Posey is absolutely destroying Jamal and our frontline is absolutely pathetic. Awesome.


----------



## ChiBron (Jun 24, 2002)

This is just disgraceful. 

They're flatout outhustling on both ends of the court. 

AND Tyson's hands r officially the worst in the nba. How many point blank shots has he missed in this game within 5 feet? So frustrating.


----------



## Bulls96 (Jun 25, 2003)

Jerry West loves EC, and EC is no playing ?


----------



## TRUTHHURTS (Mar 1, 2003)

Jamal with the hard foul now thats what im talking about :greatjob:


----------



## truebluefan (May 27, 2002)

Awesome Dunk By Eddy.


----------



## truebluefan (May 27, 2002)

Bulls are 6-15 this quarter.


----------



## arenas809 (Feb 13, 2003)

Did Pax know Posey was available this summer?

I'm going to guess he didn't....

Anyway, another long night...

I'm going to play some Live and feel better...


----------



## TRUTHHURTS (Mar 1, 2003)

If Im John Paxson Im feeling quite stupid right about now .Our 5 million dollar man(PIp) is sitting in a suit as he has been for most of teh season and their 5 million dollar man (Posey) is rippping us a new one . Talk about one of the worst moves in franchise history .


----------



## Bulls96 (Jun 25, 2003)

Fizer is a man :yes:


----------



## Bulls96 (Jun 25, 2003)

> Originally posted by <b>TRUTHHURTS</b>!
> If Im John Paxson Im feeling quite stupid right about now .Our 5 million dollar man(PIp) is sitting in a suit as he has been for most of teh season and their 5 million dollar man (Posey) is rippping us a new one . Talk about one of the worst moves in franchise history .

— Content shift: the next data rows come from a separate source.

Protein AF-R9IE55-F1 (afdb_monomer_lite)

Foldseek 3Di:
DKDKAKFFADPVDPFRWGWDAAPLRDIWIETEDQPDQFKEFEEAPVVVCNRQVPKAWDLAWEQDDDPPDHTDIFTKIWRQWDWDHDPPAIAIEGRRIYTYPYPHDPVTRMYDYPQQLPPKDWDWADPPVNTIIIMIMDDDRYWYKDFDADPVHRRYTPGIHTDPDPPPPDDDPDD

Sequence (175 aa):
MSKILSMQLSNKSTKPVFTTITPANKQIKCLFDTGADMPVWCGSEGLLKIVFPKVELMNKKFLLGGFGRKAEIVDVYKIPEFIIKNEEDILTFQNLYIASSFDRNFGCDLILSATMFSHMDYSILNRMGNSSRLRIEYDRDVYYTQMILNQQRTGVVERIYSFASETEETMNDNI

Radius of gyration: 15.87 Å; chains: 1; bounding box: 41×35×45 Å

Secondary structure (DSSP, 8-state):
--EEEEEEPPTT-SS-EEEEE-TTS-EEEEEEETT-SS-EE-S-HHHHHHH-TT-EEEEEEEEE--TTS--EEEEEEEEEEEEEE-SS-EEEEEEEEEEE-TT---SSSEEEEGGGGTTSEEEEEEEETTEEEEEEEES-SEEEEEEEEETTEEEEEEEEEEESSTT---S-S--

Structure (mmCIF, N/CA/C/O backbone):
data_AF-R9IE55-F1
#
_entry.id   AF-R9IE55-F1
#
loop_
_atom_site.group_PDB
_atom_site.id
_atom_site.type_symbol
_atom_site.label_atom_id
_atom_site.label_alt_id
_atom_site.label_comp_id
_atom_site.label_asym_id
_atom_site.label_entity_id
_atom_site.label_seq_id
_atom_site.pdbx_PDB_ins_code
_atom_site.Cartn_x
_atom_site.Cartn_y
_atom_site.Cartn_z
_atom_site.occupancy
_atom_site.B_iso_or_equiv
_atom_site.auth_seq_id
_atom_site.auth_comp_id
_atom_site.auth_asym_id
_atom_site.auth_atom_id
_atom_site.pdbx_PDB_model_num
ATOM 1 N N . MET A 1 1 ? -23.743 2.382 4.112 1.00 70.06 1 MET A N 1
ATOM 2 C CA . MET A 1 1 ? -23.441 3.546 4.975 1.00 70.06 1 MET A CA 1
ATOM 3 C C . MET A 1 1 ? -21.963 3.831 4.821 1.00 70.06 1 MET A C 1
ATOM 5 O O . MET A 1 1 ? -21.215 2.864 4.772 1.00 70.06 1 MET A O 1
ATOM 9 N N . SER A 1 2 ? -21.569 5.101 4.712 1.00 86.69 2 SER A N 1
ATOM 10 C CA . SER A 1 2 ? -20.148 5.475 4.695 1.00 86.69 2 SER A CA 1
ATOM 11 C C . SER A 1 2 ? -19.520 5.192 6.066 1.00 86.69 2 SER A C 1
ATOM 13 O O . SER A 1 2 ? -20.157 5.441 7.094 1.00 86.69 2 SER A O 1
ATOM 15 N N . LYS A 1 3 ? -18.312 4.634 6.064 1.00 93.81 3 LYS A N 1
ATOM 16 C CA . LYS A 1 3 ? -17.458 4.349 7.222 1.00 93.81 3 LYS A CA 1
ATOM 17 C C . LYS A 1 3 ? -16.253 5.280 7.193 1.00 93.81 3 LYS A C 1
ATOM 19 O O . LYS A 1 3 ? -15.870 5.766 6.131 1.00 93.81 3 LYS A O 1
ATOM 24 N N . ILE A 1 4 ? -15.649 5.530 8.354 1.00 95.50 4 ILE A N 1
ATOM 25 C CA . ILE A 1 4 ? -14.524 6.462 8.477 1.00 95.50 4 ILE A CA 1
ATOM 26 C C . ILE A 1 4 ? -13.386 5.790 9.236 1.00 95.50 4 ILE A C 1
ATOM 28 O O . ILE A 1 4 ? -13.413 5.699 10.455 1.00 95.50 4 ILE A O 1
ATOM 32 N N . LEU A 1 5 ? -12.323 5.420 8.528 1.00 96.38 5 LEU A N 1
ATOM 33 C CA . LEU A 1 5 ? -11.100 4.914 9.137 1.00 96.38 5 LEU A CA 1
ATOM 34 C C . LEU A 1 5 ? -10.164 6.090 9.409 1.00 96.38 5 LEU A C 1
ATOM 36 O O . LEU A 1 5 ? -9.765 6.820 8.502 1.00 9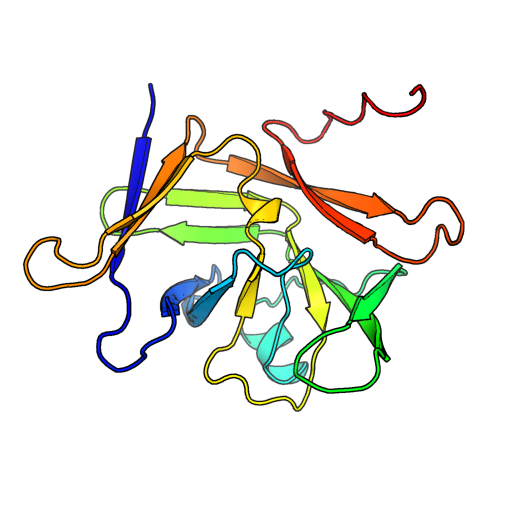6.38 5 LEU A O 1
ATOM 40 N N . SER A 1 6 ? -9.790 6.269 10.672 1.00 95.56 6 SER A N 1
ATOM 41 C CA . SER A 1 6 ? -8.880 7.332 11.099 1.00 95.56 6 SER A CA 1
ATOM 42 C C . SER A 1 6 ? -7.593 6.742 11.672 1.00 95.56 6 SER A C 1
ATOM 44 O O . SER A 1 6 ? -7.588 6.255 12.803 1.00 95.56 6 SER A O 1
ATOM 46 N N . MET A 1 7 ? -6.482 6.901 10.953 1.00 96.56 7 MET A N 1
ATOM 47 C CA . MET A 1 7 ? -5.146 6.475 11.374 1.00 96.56 7 MET A CA 1
ATOM 48 C C . MET A 1 7 ? -4.347 7.645 11.947 1.00 96.56 7 MET A C 1
ATOM 50 O O . MET A 1 7 ? -4.204 8.689 11.309 1.00 96.56 7 MET A O 1
ATOM 54 N N . GLN A 1 8 ? -3.782 7.477 13.142 1.00 95.38 8 GLN A N 1
ATOM 55 C CA . GLN A 1 8 ? -2.867 8.468 13.705 1.00 95.38 8 GLN A CA 1
ATOM 56 C C . GLN A 1 8 ? -1.535 8.466 12.950 1.00 95.38 8 GLN A C 1
ATOM 58 O O . GLN A 1 8 ? -0.887 7.430 12.805 1.00 95.38 8 GLN A O 1
ATOM 63 N N . LEU A 1 9 ? -1.120 9.648 12.497 1.00 96.06 9 LEU A N 1
ATOM 64 C CA . LEU A 1 9 ? 0.173 9.857 11.865 1.00 96.06 9 LEU A CA 1
ATOM 65 C C . LEU A 1 9 ? 1.262 10.043 12.930 1.00 96.06 9 LEU A C 1
ATOM 67 O O . LEU A 1 9 ? 1.040 10.585 14.016 1.00 96.06 9 LEU A O 1
ATOM 71 N N . SER A 1 10 ? 2.470 9.601 12.604 1.00 94.06 10 SER A N 1
ATOM 72 C CA . SER A 1 10 ? 3.658 9.722 13.439 1.00 94.06 10 SER A CA 1
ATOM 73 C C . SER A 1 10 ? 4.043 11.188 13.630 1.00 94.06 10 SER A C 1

He ( Pip) is his friend :yes:


----------



## elias03 (Nov 8, 2003)

We overate hinrich


----------



## arenas809 (Feb 13, 2003)

> Originally posted by <b>elias03</b>!
> We overate hinrich


Hmm...

First time EVER those words have been on this board...


----------



## TRUTHHURTS (Mar 1, 2003)

Anyone thinks we should start Fizer at sf the rest of the season .Id like to see how he progresses playing on the wing .I must say he would give us a distinct advantage over most sf's in the east.


----------



## hoops (Jan 29, 2003)

> Originally posted by <b>elias03</b>!
> We overate hinrich


actually, we overrate everyone on this team. jc is not a star, hinrich is not even a starter on most team, tc has hands of stone and eddie curry is soft as marshmallow.


----------



## Bulls96 (Jun 25, 2003)

> Originally posted by <b>TRUTHHURTS</b>!
> Anyone thinks we should start Fizer at sf the rest of the season .Id like to see how he progresses playing on the wing .I must say he would give us a distinct advantage over most sf's in the east.


:yes: :yes: :yes:


----------



## remlover (Jan 22, 2004)

Fizer has played well this first half i hope he can continue it in the 2nd half. 

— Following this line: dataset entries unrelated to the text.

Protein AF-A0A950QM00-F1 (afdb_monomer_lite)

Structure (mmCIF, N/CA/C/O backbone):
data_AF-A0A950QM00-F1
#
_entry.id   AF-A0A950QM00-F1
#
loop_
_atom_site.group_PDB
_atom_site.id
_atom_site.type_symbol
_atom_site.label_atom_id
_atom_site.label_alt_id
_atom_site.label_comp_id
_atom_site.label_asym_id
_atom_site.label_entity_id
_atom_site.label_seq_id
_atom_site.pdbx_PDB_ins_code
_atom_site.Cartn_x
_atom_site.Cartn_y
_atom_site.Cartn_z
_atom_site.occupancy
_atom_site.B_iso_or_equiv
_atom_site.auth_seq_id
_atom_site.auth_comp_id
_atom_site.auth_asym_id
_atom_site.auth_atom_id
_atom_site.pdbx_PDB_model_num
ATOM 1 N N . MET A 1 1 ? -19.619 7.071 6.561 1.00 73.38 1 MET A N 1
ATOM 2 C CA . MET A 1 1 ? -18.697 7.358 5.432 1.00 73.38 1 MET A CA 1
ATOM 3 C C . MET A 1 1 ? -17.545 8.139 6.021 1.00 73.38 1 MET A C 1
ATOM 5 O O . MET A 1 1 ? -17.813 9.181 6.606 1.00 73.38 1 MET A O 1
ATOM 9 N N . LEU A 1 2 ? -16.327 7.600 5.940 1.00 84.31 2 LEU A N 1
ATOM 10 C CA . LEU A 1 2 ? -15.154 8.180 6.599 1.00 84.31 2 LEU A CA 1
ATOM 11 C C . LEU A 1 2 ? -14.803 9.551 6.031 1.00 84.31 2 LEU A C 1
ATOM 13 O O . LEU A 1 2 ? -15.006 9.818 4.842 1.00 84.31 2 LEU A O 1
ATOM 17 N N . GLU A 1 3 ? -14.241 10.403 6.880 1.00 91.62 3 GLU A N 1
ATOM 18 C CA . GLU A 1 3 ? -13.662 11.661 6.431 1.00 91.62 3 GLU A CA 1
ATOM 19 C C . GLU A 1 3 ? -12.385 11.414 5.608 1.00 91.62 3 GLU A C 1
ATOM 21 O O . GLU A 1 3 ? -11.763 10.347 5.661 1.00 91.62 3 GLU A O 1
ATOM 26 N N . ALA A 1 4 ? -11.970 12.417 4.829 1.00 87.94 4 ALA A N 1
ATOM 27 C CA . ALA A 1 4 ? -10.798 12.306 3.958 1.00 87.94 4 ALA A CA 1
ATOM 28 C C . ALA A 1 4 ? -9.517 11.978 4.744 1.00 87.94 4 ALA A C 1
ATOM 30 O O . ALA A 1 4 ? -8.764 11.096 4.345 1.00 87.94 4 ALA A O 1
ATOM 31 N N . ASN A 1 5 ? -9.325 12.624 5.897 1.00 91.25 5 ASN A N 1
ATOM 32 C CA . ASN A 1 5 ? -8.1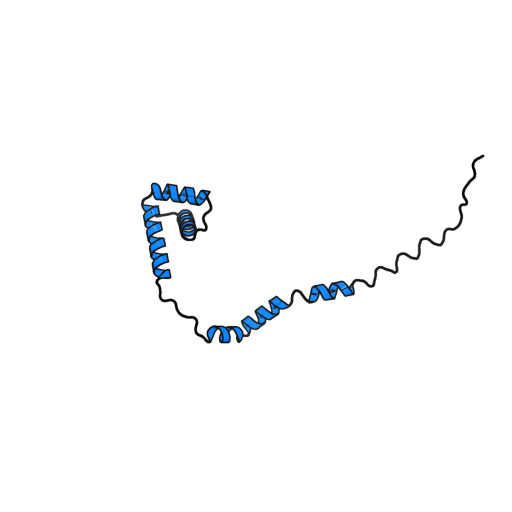82 12.383 6.779 1.00 91.25 5 ASN A CA 1
ATOM 33 C C . ASN A 1 5 ? -8.191 10.955 7.361 1.00 91.25 5 ASN A C 1
ATOM 35 O O . ASN A 1 5 ? -7.168 10.286 7.438 1.00 91.25 5 ASN A O 1
ATOM 39 N N . GLU A 1 6 ? -9.364 10.446 7.736 1.00 92.38 6 GLU A N 1
ATOM 40 C CA . GLU A 1 6 ? -9.499 9.079 8.252 1.00 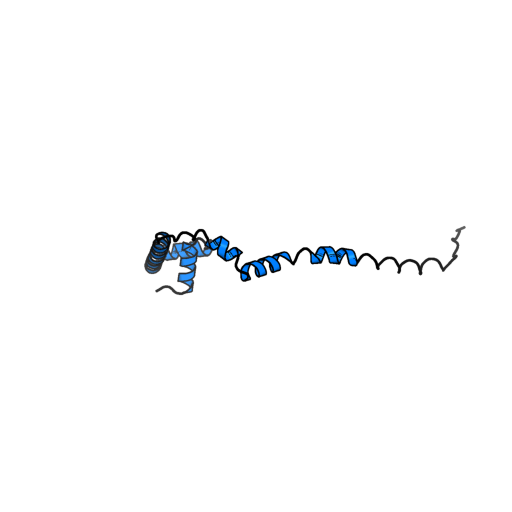92.38 6 GLU A CA 1
ATOM 41 C C . GLU A 1 6 ? -9.185 8.037 7.175 1.00 92.38 6 GLU A C 1
ATOM 43 O O . GLU A 1 6 ? -8.519 7.037 7.443 1.00 92.38 6 GLU A O 1
ATOM 48 N N . SER A 1 7 ? -9.623 8.304 5.943 1.00 91.81 7 SER A N 1
ATOM 49 C CA . SER A 1 7 ? -9.339 7.459 4.783 1.00 91.81 7 SER A CA 1
ATOM 50 C C . SER A 1 7 ? -7.845 7.455 4.437 1.00 91.81 7 SER A C 1
ATOM 52 O O . SER A 1 7 ? -7.296 6.407 4.107 1.00 91.81 7 SER A O 1
ATOM 54 N N . GLU A 1 8 ? -7.177 8.606 4.552 1.00 93.38 8 GLU A N 1
ATOM 55 C CA . GLU A 1 8 ? -5.731 8.745 4.348 1.00 93.38 8 GLU A CA 1
ATOM 56 C C . GLU A 1 8 ? -4.938 7.923 5.370 1.00 93.38 8 GLU A C 1
ATOM 58 O O . GLU A 1 8 ? -4.104 7.103 4.987 1.00 93.38 8 GLU A O 1
ATOM 63 N N . VAL A 1 9 ? -5.265 8.050 6.659 1.00 95.69 9 VAL A N 1
ATOM 64 C CA . VAL A 1 9 ? -4.609 7.278 7.726 1.00 95.69 9 VAL A CA 1
ATOM 65 C C . VAL A 1 9 ? -4.837 5.771 7.549 1.00 95.69 9 VAL A C 1
ATOM 67 O O . VAL A 1 9 ? -3.918 4.976 7.752 1.00 95.69 9 VAL A O 1
ATOM 70 N N . LEU A 1 10 ? -6.038 5.352 7.138 1.00 95.00 10 LEU A N 1
ATOM 71 C CA . LEU A 1 10 ? -6.336 3.939 6.891 1.00 95.00 10 LEU A CA 1
ATOM 72 C C . LEU A 1 10 ? -5.596 3.390 5.656 1.00 95.00 10 LEU A C 1
ATOM 74 O O . LEU A 1 10 ? -5.185 2.228 5.654 1.00 95.00 10 LEU A O 1
ATOM 78 N N . SER A 1 11 ? -5.378 4.222 4.634 1.00 94.31 11 SER A N 1
ATOM 79 C CA . SER A 1 11 ? -4.534 3.881 3.483 1.00 94.31 11 SER A CA 1
ATOM 80 C C . SER A 1 11 ? -3.069 3.730 3.895 1.00 94.31 11 SER A C 1
ATOM 82 O O . SER A 1 11 ? -2.455 2.710 3.588 1.00 94.31 11 SER A O 1
ATOM 84 N N . ALA A 1 12 ? -2.528 4.689 4.653 1.00 95.81 12 ALA A N 1
ATOM 85 C CA . ALA A 1 12 ? -1.163 4.621 5.174 1.00 95.81 12 ALA A CA 1
ATOM 86 C C . ALA A 1 12 ? -0.954 3.372 6.046 1.00 95.81 12 ALA A C 1
ATOM 88 O O . ALA A 1 12 ? 0.087 2.719 5.969 1.00 95.81 12 ALA A O 1
ATOM 89 N N . TYR A 1 13 ? -1.967 2.985 6.830 1.00 96.06 13 TYR A N 1
ATOM 90 C CA . TYR A 1 13 ? -1.938 1.762 7.633 1.00 96.06 13 TYR A CA 1
ATOM 91 C C . TYR A 1 13 ? -1.800 0.509 6.757 1.00 96.06 13 TYR A C 1
ATOM 93 O O . TYR A 1 13 ? -1.000 -0.376 7.062 1.00 96.06 13 TYR A O 1
ATOM 101 N N . LEU A 1 14 ? -2.536 0.441 5.642 1.00 95.00 14 LEU A N 1
ATOM 102 C CA . LEU A 1 14 ? -2.496 -0.694 4.713 1.00 95.00 14 LEU A CA 1
ATOM 103 C C . LEU A 1 14 ? -1.151 -0.824 3.979 1.00 95.00 14 LEU A C 1
ATOM 105 O O . LEU A 1 14 ? -0.764 -1.930 3.577 1.00 95.00 14 LEU A O 1
ATOM 109 N N . ASP A 1 15 ? -0.454 0.291 3.780 1.00 93.81 15 ASP A N 1
ATOM 110 C CA . ASP A 1 15 ? 0.859 0.340 3.134 1.00 93.81 15 ASP A CA 1
ATOM 111 C C . ASP A 1 15 ? 2.027 0.250 4.128 1.00 93.81 15 ASP A C 1
ATOM 113 O O . ASP A 1 15 ? 3.171 0.053 3.721 1.00 93.81 15 ASP A O 1
ATOM 117 N N . GLY A 1 16 ? 1.735 0.260 5.433 1.00 95.25 16 GLY A N 1
ATOM 118 C CA . GLY A 1 16 ? 2.733 0.156 6.499 1.00 95.25 16 GLY A CA 1
ATOM 119 C C . GLY A 1 16 ? 3.485 1.462 6.766 1.00 95.25 16 GLY A C 1
ATOM 120 O O . GLY A 1 16 ? 4.547 1.435 7.384 1.00 95.25 16 GLY A O 1
ATOM 121 N N . GLU A 1 17 ? 2.943 2.592 6.313 1.00 96.69 17 GLU A N 1
ATOM 122 C CA . GLU A 1 17 ? 3.543 3.928 6.419 1.00 96.69 17 GLU A CA 1
ATOM 123 C C . GLU A 1 17 ? 3.048 4.718 7.644 1.00 96.69 17 GLU A C 1
ATOM 125 O O . GLU A 1 17 ? 3.439 5.865 7.843 1.00 96.69 17 GLU A O 1
ATOM 130 N N . THR A 1 18 ? 2.221 4.115 8.502 1.00 95.81 18 THR A N 1
ATOM 131 C CA . THR A 1 18 ? 1.768 4.744 9.754 1.00 95.81 18 THR A CA 1
ATOM 132 C C . THR A 1 18 ? 2.844 4.775 10.827 1.00 95.81 18 THR A C 1
ATOM 134 O O . THR A 1 18 ? 3.555 3.790 11.049 1.00 95.81 18 THR A O 1
ATOM 137 N N . ASN A 1 19 ? 2.875 5.863 11.592 1.00 95.31 19 ASN A N 1
ATOM 138 C CA . ASN A 1 19 ? 3.639 5.931 12.835 1.00 95.31 19 ASN A CA 1
ATOM 139 C C . ASN A 1 19 ? 2.906 5.234 14.008 1.00 95.31 19 ASN A C 1
ATOM 141 O O . ASN A 1 19 ? 1.797 4.715 13.869 1.00 95.31 19 ASN A O 1
ATOM 145 N N . SER A 1 20 ? 3.529 5.195 15.191 1.00 95.31 20 SER A N 1
ATOM 146 C CA . SER A 1 20 ? 2.979 4.501 16.366 1.00 95.31 20 SER A CA 1
ATOM 147 C C . SER A 1 20 ? 1.709 5.142 16.940 1.00 95.31 20 SER A C 1
ATOM 149 O O . SER A 1 20 ? 0.853 4.426 17.460 1.00 95.31 20 SER A O 1
ATOM 151 N N . GLU A 1 21 ? 1.564 6.464 16.857 1.00 94.75 21 GLU A N 1
ATOM 152 C CA . GLU A 1 21 ? 0.368 7.178 17.314 1.00 94.75 21 GLU A CA 1
ATOM 153 C C . GLU A 1 21 ? -0.823 6.879 16.398 1.00 94.75 21 GLU A C 1
ATOM 155 O O . GLU A 1 21 ? -1.896 6.485 16.863 1.00 94.75 21 GLU A O 1
ATOM 160 N N . GLU A 1 22 ? -0.607 6.981 15.088 1.00 95.00 22 GLU A N 1
ATOM 161 C CA . GLU A 1 22 ? -1.599 6.664 14.060 1.00 95.00 22 GLU A CA 1
ATOM 162 C C . GLU A 1 22 ? -2.032 5.204 14.132 1.00 95.00 22 GLU A C 1
ATOM 164 O O . GLU A 1 22 ? -3.226 4.916 14.119 1.00 95.00 22 GLU A O 1
ATOM 169 N N . LEU A 1 23 ? -1.087 4.276 14.298 1.00 95.75 23 LEU A N 1
ATOM 170 C CA . LEU A 1 23 ? -1.386 2.853 14.430 1.00 95.75 23 LEU A CA 1
ATOM 171 C C . LEU A 1 23 ? -2.272 2.564 15.650 1.00 95.75 23 LEU A C 1
ATOM 173 O O . LEU A 1 23 ? -3.240 1.807 15.551 1.00 95.75 23 LEU A O 1
ATOM 177 N N . ASN A 1 24 ? -1.993 3.192 16.795 1.00 96.38 24 ASN A N 1
ATOM 178 C CA . ASN A 1 24 ? -2.838 3.059 17.982 1.00 96.38 24 ASN A CA 1
ATOM 179 C C . ASN A 1 24 ? -4.245 3.614 17.741 1.00 96.38 24 ASN A C 1
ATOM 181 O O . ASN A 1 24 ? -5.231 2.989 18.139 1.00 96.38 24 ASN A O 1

The defense in this game is horrible. I have never seen jamal look so pathetic on defense...well i probably have but this game is sticking out. 

The offense is in shambles. No ball movement, people standing around. If it wasnt for JYD and Fizer this game would be over.


----------



## VincentVega (Oct 12, 2003)

Hinrich is tired, tired, tired. His shot is flat because he has no legs.

The Bulls frontcourt is horrific.


----------



## Bulls96 (Jun 25, 2003)

Second half we need to start :

Kirk
Jamal
Fizer
Jerome
Eddy


----------



## remlover (Jan 22, 2004)

> Originally posted by <b>VincentVega</b>!
> Hinrich is tired, tired, tired. His shot is flat because he has no legs.
> 
> The Bulls frontcourt is horrific.


i think we can say the Whole-court is horrible tonight. 

but hey, we cant still make the playoffs


----------



## giusd (Apr 17, 2003)

The problem with this team is not hinrich, JC, tyson, and eddy. The problem is they are the only NBA players on this team. Three years from now every other player on this team will be gone.

I mean this team has no veteran who can lead the team and it is just to much to ask players this young to lead. JC and hinrich are 23 years old and tyson and eddy are 21.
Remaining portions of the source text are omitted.